Work to be completed:
Exactly reproduce the lines from the top of the entries below through the line containing "Radius of gyration: 35.28", with both ends included.

Segment Start: Input data

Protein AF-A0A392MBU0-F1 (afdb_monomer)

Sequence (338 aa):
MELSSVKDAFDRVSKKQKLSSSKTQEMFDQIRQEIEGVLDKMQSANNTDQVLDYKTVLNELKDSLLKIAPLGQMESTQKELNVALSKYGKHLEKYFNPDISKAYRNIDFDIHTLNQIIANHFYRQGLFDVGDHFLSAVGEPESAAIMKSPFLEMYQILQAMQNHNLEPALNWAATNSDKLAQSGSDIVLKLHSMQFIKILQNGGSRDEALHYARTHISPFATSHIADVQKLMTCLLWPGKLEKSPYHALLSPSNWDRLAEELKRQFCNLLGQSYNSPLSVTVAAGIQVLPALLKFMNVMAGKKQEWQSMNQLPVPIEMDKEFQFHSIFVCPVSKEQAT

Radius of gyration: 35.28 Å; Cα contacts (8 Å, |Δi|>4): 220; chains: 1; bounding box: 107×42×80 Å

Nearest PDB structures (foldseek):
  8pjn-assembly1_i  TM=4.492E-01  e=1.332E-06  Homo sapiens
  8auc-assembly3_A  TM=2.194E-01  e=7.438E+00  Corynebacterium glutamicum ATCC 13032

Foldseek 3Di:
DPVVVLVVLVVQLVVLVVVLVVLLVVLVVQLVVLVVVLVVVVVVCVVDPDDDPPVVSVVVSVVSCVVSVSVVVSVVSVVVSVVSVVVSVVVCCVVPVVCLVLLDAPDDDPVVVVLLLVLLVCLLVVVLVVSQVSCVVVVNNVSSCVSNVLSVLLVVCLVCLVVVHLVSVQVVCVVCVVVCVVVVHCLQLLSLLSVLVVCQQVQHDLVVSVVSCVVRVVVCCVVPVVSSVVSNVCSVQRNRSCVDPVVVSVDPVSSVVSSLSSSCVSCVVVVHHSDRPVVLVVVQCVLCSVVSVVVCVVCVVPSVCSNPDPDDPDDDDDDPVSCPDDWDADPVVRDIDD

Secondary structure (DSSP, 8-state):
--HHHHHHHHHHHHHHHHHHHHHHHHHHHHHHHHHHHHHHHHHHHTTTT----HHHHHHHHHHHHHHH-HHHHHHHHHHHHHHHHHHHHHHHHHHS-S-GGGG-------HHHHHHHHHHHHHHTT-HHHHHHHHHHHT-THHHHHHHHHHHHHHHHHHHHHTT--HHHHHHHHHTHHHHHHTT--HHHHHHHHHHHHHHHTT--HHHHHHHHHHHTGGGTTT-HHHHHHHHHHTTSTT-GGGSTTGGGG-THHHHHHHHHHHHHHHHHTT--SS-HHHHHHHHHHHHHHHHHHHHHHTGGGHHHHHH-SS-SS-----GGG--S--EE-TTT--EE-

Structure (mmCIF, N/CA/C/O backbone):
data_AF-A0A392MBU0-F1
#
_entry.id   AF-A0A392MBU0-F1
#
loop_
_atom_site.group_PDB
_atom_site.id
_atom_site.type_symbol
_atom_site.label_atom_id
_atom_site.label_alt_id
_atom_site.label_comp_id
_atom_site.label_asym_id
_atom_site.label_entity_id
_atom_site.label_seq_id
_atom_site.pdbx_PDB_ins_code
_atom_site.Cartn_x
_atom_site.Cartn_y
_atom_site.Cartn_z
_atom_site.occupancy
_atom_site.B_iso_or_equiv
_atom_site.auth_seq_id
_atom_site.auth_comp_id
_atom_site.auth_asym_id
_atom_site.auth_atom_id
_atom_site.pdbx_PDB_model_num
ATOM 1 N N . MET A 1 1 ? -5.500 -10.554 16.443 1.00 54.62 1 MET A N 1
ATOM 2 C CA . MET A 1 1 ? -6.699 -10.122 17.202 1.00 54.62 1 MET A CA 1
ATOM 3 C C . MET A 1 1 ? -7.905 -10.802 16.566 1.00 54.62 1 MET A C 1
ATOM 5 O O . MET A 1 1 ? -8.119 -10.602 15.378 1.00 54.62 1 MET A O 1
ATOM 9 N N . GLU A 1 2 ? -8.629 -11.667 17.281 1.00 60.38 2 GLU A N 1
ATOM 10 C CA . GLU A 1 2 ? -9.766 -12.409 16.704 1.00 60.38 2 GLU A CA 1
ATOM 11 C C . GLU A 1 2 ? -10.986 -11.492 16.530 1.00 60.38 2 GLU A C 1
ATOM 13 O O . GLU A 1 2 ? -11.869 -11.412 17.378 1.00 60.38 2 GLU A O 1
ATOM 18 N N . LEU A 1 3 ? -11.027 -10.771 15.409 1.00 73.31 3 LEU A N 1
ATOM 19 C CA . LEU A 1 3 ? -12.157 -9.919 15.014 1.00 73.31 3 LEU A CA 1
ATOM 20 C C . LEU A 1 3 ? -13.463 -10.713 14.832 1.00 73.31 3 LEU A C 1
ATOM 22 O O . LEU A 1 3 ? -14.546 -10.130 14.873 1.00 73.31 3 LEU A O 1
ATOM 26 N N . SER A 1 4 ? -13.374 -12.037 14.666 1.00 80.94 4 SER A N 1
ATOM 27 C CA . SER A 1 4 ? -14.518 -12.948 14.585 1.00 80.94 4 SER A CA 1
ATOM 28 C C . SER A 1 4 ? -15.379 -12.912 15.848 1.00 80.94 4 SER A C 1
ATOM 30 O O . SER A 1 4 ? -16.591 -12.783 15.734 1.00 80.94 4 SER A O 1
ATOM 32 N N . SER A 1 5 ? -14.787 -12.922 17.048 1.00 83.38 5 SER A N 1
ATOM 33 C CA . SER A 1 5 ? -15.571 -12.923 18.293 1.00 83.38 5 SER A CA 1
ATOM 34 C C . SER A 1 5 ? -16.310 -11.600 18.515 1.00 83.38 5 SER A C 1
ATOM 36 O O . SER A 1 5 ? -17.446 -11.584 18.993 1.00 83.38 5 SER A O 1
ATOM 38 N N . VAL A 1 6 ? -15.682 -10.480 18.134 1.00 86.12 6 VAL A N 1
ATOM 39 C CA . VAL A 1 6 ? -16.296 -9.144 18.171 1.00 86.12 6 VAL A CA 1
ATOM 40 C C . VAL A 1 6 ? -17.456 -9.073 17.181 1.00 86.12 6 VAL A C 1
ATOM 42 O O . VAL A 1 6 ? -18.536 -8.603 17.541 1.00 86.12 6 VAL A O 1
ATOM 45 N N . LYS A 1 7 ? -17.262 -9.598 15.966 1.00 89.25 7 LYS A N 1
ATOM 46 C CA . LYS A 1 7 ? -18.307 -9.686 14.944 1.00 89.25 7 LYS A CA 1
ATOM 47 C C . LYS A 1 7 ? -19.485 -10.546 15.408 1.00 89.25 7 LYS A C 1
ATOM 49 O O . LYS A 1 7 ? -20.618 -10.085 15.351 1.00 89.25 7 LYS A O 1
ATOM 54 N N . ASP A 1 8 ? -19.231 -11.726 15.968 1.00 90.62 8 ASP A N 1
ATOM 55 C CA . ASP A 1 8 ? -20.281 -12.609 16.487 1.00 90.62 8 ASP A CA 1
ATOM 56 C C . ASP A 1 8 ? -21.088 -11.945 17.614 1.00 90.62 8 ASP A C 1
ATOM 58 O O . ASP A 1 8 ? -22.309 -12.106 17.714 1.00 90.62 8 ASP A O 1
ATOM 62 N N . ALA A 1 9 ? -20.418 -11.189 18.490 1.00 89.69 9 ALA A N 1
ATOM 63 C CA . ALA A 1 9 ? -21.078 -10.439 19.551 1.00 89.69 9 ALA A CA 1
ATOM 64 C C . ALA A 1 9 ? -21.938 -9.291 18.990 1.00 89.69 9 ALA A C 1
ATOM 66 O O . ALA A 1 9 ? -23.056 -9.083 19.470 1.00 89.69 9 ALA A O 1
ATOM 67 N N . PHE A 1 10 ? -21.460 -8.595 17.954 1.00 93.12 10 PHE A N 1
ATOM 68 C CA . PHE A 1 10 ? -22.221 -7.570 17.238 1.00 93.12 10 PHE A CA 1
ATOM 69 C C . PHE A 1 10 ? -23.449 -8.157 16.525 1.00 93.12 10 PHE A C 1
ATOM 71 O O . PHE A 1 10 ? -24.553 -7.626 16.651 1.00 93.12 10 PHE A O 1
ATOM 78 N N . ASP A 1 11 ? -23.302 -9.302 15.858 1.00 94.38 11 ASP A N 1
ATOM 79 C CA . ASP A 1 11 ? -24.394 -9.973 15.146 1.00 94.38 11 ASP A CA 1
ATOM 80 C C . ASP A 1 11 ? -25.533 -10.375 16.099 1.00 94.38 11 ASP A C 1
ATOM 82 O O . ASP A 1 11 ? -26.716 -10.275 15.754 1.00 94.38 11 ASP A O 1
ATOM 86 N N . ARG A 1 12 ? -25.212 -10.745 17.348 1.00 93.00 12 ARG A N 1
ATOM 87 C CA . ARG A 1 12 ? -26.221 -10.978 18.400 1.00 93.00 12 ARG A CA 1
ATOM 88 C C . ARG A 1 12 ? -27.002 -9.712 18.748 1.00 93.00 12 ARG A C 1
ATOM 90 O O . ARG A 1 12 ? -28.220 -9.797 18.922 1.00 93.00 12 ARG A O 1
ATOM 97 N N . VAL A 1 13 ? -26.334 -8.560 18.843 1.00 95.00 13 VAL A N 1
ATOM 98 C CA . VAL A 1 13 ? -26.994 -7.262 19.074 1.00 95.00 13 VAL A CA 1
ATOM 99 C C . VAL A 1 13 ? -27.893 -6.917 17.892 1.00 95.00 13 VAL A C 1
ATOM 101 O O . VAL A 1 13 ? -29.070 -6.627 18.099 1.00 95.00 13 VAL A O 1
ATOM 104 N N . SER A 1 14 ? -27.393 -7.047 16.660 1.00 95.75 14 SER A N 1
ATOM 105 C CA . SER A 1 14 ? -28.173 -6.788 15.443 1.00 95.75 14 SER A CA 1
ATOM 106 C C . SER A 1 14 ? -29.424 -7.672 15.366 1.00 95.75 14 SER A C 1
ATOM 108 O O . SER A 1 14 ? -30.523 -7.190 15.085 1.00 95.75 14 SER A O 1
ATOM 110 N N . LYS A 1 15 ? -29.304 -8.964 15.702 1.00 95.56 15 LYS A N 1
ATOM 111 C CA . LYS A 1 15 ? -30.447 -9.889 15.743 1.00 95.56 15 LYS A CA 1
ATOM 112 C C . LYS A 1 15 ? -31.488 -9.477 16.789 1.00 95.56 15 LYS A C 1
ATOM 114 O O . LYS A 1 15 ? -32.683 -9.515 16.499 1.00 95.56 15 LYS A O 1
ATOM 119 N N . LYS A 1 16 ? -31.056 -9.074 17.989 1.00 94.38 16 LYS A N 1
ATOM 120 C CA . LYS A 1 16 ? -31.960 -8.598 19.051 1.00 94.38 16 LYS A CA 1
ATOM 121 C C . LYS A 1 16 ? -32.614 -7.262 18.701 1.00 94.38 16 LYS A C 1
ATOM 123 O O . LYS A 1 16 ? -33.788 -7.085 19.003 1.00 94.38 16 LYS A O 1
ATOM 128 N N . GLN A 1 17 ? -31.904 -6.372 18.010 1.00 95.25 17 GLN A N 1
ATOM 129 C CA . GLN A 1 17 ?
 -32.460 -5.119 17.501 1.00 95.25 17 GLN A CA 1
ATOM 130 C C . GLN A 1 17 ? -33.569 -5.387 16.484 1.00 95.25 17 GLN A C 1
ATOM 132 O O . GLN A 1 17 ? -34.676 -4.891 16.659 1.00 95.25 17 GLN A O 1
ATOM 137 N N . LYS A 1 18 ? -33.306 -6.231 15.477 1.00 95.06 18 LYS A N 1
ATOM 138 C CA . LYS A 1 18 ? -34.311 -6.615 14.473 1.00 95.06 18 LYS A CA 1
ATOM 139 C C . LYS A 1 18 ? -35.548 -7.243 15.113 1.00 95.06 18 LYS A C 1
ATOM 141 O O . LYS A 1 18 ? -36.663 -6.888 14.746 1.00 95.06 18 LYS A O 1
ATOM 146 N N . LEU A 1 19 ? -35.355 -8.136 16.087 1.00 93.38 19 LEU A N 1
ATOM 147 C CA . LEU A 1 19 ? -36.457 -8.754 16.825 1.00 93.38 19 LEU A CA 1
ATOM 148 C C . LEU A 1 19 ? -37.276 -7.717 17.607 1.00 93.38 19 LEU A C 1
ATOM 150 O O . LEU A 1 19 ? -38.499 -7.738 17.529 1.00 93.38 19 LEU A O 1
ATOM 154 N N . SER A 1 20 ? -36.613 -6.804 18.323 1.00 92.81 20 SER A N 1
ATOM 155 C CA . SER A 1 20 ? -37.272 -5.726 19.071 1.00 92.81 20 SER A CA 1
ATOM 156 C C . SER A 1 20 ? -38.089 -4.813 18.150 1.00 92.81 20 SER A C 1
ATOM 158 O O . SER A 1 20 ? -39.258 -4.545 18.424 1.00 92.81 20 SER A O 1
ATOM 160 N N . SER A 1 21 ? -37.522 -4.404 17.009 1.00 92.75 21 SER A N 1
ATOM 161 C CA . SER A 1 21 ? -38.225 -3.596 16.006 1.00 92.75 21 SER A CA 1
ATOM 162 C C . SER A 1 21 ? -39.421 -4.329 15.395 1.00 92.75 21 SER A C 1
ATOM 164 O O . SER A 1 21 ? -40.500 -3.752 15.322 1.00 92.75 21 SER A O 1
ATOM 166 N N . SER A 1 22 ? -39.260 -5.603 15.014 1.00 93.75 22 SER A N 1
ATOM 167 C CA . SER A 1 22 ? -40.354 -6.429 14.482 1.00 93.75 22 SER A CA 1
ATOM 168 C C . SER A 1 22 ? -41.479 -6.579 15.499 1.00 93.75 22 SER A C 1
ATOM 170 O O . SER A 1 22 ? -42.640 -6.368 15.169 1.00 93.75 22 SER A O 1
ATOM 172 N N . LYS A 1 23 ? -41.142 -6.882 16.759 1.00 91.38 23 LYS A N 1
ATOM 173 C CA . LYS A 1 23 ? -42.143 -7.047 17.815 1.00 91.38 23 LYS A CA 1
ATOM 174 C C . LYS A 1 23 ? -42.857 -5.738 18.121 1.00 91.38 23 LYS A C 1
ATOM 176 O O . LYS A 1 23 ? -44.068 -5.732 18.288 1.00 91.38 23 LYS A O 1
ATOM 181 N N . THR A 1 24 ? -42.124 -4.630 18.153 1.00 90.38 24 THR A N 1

Segment End: Input data

Worked solution:
Protein AF-A0A392MBU0-F1 (afdb_monomer)

Sequence (338 aa):
MELSSVKDAFDRVSKKQKLSSSKTQEMFDQIRQEIEGVLDKMQSANNTDQVLDYKTVLNELKDSLLKIAPLGQMESTQKELNVALSKYGKHLEKYFNPDISKAYRNIDFDIHTLNQIIANHFYRQGLFDVGDHFLSAVGEPESAAIMKSPFLEMYQILQAMQNHNLEPALNWAATNSDKLAQSGSDIVLKLHSMQFIKILQNGGSRDEALHYARTHISPFATSHIADVQKLMTCLLWPGKLEKSPYHALLSPSNWDRLAEELKRQFCNLLGQSYNSPLSVTVAAGIQVLPALLKFMNVMAGKKQEWQSMNQLPVPIEMDKEFQFHSIFVCPVSKEQAT

Radius of gyration: 35.28 Å; Cα contacts (8 Å, |Δi|>4): 220; chains: 1; bounding box: 107×42×80 Å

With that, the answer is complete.